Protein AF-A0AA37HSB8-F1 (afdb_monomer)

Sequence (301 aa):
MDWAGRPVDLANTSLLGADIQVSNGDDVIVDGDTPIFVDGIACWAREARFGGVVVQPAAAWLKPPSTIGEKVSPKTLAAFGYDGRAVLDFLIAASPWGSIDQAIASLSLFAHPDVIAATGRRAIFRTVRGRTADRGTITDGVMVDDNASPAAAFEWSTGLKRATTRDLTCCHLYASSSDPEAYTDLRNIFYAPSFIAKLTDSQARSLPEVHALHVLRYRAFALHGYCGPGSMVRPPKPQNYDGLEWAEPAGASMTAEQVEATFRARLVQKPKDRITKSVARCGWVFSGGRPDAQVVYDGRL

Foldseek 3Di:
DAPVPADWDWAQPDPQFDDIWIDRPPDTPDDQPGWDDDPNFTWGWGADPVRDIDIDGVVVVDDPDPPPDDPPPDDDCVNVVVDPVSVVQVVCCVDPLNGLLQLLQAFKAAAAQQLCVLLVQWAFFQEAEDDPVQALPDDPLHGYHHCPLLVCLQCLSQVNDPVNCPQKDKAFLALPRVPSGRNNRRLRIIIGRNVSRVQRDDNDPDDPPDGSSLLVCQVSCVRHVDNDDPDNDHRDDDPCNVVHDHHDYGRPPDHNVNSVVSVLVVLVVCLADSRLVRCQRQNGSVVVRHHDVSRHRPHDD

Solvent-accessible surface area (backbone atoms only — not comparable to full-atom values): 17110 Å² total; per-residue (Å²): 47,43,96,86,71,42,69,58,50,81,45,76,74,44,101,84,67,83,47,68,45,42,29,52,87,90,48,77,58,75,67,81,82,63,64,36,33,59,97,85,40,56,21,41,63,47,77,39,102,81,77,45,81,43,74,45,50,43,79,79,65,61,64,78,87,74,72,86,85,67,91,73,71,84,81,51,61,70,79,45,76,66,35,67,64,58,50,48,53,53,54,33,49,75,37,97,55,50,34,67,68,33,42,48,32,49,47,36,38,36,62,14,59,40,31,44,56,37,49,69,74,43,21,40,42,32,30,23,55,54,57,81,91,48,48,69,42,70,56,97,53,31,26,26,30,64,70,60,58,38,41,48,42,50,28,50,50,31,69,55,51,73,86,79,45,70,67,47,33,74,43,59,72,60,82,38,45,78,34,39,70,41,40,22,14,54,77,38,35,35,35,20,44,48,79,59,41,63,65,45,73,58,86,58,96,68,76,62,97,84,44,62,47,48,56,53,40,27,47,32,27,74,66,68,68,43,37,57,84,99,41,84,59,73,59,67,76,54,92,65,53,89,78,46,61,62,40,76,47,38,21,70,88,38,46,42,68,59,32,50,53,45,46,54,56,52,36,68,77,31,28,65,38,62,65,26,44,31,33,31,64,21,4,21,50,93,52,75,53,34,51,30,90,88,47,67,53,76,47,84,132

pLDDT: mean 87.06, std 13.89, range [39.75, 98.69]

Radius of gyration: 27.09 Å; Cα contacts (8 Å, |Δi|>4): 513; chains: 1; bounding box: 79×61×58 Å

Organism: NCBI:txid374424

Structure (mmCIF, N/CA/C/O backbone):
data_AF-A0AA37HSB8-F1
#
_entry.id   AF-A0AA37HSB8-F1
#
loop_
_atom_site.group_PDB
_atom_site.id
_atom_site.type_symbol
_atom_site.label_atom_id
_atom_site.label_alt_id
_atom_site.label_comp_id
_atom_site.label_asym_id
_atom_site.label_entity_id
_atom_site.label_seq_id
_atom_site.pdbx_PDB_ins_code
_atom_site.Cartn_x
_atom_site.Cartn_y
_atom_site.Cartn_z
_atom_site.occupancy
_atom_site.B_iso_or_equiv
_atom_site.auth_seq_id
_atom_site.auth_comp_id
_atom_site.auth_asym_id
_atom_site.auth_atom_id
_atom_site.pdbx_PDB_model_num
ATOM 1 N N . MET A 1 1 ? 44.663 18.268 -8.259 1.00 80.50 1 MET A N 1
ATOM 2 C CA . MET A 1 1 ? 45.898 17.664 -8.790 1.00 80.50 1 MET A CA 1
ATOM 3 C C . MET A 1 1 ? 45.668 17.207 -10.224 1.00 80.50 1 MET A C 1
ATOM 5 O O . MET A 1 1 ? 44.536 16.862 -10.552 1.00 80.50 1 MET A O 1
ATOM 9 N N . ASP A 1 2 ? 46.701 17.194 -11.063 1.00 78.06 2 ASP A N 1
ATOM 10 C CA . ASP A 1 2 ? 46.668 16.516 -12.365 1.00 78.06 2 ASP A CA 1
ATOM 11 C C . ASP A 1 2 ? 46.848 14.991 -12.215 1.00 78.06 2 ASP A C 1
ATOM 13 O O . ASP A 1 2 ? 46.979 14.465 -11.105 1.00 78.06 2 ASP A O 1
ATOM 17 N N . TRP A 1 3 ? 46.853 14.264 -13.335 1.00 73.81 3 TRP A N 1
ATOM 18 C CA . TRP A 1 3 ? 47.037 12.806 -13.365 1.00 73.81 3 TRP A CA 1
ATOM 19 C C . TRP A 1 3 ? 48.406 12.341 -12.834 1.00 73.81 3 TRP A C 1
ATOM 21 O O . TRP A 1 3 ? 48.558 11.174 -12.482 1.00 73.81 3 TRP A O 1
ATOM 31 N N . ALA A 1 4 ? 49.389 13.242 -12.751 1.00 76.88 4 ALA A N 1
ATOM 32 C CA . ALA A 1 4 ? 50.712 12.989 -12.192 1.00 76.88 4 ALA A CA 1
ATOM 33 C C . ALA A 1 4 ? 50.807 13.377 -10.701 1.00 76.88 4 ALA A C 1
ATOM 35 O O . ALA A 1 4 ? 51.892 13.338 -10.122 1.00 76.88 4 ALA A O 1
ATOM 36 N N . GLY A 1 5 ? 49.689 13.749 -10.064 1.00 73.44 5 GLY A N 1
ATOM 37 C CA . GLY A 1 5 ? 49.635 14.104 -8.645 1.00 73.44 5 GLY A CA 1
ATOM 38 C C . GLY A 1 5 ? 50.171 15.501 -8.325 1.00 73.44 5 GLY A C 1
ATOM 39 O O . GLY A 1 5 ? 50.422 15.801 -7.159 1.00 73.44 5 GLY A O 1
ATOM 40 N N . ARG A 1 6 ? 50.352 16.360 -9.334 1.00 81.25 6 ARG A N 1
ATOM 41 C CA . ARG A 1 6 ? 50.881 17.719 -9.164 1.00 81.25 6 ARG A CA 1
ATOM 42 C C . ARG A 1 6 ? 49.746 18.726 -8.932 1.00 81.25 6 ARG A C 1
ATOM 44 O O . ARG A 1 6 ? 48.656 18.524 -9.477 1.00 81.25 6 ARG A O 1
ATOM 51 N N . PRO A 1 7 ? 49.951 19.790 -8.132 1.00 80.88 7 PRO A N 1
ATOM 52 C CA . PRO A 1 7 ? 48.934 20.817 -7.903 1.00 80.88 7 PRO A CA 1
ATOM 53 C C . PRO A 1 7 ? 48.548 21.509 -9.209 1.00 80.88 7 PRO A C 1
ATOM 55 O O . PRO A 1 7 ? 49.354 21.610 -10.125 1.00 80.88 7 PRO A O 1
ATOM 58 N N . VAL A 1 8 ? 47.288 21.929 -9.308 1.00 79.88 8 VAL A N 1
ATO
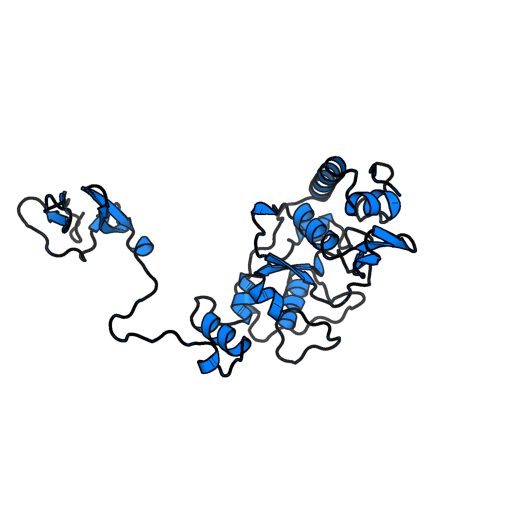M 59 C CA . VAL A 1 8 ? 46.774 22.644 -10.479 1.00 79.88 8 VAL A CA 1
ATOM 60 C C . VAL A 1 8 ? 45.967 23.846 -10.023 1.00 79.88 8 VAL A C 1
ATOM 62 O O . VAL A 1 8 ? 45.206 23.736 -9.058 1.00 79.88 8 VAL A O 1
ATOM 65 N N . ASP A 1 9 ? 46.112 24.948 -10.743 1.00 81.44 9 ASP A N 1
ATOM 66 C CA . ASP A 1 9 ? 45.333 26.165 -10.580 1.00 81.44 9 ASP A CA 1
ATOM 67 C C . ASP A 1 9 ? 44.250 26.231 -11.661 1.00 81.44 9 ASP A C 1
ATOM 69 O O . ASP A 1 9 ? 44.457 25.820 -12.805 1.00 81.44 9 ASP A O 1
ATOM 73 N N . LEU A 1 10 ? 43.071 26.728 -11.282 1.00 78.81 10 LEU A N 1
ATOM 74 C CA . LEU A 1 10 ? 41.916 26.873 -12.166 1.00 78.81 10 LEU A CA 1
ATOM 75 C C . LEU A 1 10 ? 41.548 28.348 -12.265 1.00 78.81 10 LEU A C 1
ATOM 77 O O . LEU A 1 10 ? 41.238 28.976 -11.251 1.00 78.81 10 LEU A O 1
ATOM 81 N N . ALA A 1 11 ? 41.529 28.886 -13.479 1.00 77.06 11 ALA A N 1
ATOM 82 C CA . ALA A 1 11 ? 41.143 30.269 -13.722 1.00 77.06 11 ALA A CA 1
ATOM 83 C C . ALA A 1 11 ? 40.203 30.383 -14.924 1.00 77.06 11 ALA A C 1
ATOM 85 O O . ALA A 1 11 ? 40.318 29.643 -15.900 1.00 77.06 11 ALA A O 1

· · · · ·

*What to work on*.
Among the entries above, the line containing "ATOM 18 C CA", the line containing "ATOM 44 O O", and all lines between them are to be restated word for word; nothing else belongs in the reply.

*Response to this exercise*.
ATOM 18 C CA . TRP A 1 3 ? 47.037 12.806 -13.365 1.00 73.81 3 TRP A CA 1
ATOM 19 C C . TRP A 1 3 ? 48.406 12.341 -12.834 1.00 73.81 3 TRP A C 1
ATOM 21 O O . TRP A 1 3 ? 48.558 11.174 -12.482 1.00 73.81 3 TRP A O 1
ATOM 31 N N . ALA A 1 4 ? 49.389 13.242 -12.751 1.00 76.88 4 ALA A N 1
ATOM 32 C CA . ALA A 1 4 ? 50.712 12.989 -12.192 1.00 76.88 4 ALA A CA 1
ATOM 33 C C . ALA A 1 4 ? 50.807 13.377 -10.701 1.00 76.88 4 ALA A C 1
ATOM 35 O O . ALA A 1 4 ? 51.892 13.338 -10.122 1.00 76.88 4 ALA A O 1
ATOM 36 N N . GLY A 1 5 ? 49.689 13.749 -10.064 1.00 73.44 5 GLY A N 1
ATOM 37 C CA . GLY A 1 5 ? 49.635 14.104 -8.645 1.00 73.44 5 GLY A CA 1
ATOM 38 C C . GLY A 1 5 ? 50.171 15.501 -8.325 1.00 73.44 5 GLY A C 1
ATOM 39 O O . GLY A 1 5 ? 50.422 15.801 -7.159 1.00 73.44 5 GLY A O 1
ATOM 40 N N . ARG A 1 6 ? 50.352 16.360 -9.334 1.00 81.25 6 ARG A N 1
ATOM 41 C CA . ARG A 1 6 ? 50.881 17.719 -9.164 1.00 81.25 6 ARG A CA 1
ATOM 42 C C . ARG A 1 6 ? 49.746 18.726 -8.932 1.00 81.25 6 ARG A C 1
ATOM 44 O O . ARG A 1 6 ? 48.656 18.524 -9.477 1.00 81.25 6 ARG A O 1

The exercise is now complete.